2007-03-07 15:26:33,275 WARN mapred.LocalJobRunner - job_qq3l2z
java.lang.NoClassDefFoundError: org/jdom/JDOMException
at
org.apache.nutch.indexer.extra.ExtraIndexingFilter.filter(ExtraIndexingFilter.java:68)
at
org.apache.nutch.indexer.IndexingFilters.filter(IndexingFilters.java:72)
at org.apache.nutch.indexer.Indexer.reduce(Indexer.java:235)
at org.apache.hadoop.mapred.ReduceTask.run(ReduceTask.java:247)
at
org.apache.hadoop.mapred.LocalJobRunner$Job.run(LocalJobRunner.java:112)

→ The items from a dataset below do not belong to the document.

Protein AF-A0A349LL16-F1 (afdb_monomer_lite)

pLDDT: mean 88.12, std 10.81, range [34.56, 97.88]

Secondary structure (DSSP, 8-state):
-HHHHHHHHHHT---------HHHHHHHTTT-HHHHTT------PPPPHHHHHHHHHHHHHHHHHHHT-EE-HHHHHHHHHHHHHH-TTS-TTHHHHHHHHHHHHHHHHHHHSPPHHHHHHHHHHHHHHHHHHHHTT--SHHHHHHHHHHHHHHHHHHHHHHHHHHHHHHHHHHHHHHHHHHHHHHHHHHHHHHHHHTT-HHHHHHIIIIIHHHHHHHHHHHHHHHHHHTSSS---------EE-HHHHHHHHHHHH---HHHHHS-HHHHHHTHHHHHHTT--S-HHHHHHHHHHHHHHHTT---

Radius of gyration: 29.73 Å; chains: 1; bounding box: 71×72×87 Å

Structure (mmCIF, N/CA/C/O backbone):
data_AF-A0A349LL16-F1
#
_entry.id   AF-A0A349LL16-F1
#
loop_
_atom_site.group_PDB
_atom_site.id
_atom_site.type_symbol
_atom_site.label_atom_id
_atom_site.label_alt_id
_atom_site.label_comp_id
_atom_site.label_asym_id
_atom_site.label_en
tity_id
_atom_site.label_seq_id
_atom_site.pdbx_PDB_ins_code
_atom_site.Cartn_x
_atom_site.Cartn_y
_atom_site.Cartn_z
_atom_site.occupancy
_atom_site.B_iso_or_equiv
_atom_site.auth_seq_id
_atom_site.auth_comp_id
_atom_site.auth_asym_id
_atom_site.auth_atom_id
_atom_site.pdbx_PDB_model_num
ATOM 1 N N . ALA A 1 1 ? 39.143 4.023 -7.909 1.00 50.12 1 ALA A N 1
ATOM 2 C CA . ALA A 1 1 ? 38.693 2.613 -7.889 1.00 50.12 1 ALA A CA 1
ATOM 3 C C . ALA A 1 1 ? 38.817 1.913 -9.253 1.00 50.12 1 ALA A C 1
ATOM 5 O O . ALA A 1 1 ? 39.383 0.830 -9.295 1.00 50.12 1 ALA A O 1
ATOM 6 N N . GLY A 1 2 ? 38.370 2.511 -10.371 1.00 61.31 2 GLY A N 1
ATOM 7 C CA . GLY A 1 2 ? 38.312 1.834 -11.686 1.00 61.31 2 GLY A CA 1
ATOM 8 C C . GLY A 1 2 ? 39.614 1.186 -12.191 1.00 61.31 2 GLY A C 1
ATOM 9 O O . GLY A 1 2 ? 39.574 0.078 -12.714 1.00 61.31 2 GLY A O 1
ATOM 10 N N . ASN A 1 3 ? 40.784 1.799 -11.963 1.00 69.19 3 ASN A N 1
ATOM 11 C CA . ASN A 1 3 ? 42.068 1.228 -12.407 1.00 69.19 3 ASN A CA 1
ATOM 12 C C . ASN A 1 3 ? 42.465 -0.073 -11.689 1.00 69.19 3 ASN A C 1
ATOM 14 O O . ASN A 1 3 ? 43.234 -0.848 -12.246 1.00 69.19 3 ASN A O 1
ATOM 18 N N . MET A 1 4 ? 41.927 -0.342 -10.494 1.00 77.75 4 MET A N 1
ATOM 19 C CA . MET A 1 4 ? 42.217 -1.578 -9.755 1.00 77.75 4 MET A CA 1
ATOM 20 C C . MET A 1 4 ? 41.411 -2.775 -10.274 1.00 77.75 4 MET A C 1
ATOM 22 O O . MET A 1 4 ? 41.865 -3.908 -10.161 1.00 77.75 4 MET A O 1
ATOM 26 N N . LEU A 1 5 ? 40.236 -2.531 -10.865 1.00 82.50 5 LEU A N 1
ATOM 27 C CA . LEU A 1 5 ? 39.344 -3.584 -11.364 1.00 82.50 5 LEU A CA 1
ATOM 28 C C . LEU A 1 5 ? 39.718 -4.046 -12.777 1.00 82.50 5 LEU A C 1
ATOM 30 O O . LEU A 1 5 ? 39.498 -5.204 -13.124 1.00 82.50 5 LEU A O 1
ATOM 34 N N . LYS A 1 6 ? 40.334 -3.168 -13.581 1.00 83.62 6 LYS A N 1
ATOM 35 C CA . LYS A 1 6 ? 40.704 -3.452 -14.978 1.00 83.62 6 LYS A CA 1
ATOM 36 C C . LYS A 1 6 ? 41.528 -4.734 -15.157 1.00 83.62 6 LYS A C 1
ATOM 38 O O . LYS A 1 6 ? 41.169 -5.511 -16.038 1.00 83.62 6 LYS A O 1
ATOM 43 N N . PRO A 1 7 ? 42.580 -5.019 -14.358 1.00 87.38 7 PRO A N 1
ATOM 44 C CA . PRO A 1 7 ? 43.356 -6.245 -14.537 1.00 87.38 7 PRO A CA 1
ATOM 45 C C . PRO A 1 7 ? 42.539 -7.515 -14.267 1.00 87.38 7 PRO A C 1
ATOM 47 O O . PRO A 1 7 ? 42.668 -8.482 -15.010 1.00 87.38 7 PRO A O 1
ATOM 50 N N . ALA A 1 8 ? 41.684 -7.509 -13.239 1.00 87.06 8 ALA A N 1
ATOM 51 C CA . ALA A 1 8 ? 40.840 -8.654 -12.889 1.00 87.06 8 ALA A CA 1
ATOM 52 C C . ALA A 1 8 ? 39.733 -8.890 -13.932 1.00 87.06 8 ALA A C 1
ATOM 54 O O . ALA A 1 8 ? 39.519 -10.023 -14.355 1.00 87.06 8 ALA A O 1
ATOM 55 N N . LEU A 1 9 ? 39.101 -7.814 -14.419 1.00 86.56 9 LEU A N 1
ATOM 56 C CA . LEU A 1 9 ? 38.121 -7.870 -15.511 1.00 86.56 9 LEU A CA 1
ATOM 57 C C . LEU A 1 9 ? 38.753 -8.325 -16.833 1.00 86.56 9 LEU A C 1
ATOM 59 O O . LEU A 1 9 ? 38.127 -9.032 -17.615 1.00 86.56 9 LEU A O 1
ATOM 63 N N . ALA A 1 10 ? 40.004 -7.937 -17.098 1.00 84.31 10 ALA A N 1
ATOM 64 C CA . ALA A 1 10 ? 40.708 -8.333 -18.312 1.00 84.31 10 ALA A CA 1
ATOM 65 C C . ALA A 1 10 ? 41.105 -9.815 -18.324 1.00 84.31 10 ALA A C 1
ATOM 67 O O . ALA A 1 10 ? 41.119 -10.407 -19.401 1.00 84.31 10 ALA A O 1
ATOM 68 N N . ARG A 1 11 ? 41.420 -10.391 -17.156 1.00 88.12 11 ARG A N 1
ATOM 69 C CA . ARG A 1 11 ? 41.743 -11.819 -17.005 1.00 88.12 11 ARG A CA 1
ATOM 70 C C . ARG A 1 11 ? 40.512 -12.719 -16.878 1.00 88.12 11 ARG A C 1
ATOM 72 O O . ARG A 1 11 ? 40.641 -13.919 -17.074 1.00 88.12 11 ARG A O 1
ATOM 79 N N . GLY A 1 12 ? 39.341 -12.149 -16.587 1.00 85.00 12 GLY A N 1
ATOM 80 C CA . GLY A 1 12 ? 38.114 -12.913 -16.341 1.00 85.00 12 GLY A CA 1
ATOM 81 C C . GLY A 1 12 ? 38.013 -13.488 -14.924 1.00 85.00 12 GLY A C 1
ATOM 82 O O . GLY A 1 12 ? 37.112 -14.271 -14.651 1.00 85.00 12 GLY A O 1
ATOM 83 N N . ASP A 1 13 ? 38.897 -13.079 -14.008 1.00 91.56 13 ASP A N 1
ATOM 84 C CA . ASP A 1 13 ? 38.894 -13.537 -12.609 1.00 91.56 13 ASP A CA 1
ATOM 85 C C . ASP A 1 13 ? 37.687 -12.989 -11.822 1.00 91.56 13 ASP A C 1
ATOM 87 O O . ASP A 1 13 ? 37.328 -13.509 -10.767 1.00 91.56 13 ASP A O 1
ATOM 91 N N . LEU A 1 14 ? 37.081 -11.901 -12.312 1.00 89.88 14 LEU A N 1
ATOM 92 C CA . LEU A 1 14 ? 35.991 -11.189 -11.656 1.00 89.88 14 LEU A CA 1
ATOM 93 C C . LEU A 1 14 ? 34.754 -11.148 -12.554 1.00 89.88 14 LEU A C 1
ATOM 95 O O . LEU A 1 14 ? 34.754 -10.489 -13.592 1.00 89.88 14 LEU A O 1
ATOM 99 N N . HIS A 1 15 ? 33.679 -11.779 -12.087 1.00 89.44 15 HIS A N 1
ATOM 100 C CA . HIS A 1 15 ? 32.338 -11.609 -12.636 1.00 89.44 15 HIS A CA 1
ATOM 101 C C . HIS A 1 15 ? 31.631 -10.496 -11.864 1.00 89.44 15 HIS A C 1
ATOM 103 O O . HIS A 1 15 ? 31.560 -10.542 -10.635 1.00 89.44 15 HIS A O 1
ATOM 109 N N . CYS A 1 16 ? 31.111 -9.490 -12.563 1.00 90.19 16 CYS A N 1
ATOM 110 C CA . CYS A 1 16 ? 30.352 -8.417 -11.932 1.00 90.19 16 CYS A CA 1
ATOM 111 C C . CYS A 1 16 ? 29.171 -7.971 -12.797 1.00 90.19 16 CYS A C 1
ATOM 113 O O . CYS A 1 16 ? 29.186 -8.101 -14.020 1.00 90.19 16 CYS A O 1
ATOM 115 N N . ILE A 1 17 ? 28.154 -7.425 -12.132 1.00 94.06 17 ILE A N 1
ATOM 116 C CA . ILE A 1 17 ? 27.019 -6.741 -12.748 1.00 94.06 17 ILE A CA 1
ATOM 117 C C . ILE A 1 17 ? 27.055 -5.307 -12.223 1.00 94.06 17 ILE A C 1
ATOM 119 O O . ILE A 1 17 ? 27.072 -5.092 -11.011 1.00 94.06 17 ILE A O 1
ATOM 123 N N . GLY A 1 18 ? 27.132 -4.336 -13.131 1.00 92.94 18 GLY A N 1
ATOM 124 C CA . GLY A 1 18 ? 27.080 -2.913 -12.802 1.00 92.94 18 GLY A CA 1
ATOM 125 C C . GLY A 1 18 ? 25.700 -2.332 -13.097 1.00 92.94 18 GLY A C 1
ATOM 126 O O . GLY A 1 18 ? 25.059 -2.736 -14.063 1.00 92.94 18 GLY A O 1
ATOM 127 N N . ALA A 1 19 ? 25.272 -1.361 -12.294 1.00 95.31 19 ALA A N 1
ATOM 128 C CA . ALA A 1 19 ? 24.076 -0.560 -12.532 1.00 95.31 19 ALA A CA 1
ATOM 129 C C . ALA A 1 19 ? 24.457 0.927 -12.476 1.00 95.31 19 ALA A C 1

Any help would be greatly appreciated. Lastly, I'm all for the query-extra
plugin also.
> index-extra plugin creates additional fields in the index, based on
> configurable logic
> --------------------------------------------------------------------------------------
>
> Key: NUTCH-422
> URL: https://issues.apache.org/jira/browse/NUTCH-422
> Project: Nutch
> Issue Type: New Feature
> Components: indexer
> Affects Versions: 0.8.1
> Environment: All environments
> Reporter: Alan Tanaman
> Assigned To: Sami Siren
> Attachments: index-extra-v1.0-bin-java1.5.zip,
> index-extra-v1.0-source.zip
>
>
> Extract from the Readme file:
> A. Introduction
> The index-extra plugin allows you to configure additional fields that you
> wish to be added to the index, based on one of the following sources:
> - The parsed text
> - Meta data fields
> - Previously created document-to-be-indexed fields
> - Plain constant string
> - Java expression combining one or more of the above, and resolving to
> a string
> A regex can also be applied to any of the above, allowing fields to be
> created based on patterns extracted from the source.
> B. Installation
> 1) Binaries only: Copy the 'index-extra' folder within
> index-extra-v1.0-bin-java1.5.zip to NUTCHDIR/build
> Copy the 'index-extra-conf.xml' file to
> NUTCHDIR/conf, and configure
> Enable the plugin by updating the nutch-site.xml file
> 2) Source code: Always refer to the Nutch wiki for detailed
> instructions on building Nutch. In short:
> Copy the 'index-extra' folder within
> index-extra-v1.0-source.zip to NUTCHDIR/src/plugin
> Update the build.xml in NUTCHDIR/src/plugin to
> include plugin
> Update the NUTCHDIR/default.properties file to
> include plugin
> run ant to build
> Copy the 'index-extra-conf.xml' file to
> NUTCHDIR/conf, and configure
> Enable the plugin by updating the nutch-site.xml file
> C. Known Issues
> 1) For this plugin to work correctly on any document field, it is
> necessary to run the other index filters
> first, so that all basic document fields are generated first. To do
> this, configure the indexingfilter.order
> property. (Please see patch NUTCH-421 to enable indexingfilter.order
> property. If this patch is not applied,
> the plugin will still work, but will not be able to use document fields
> created by other index filter plugins.)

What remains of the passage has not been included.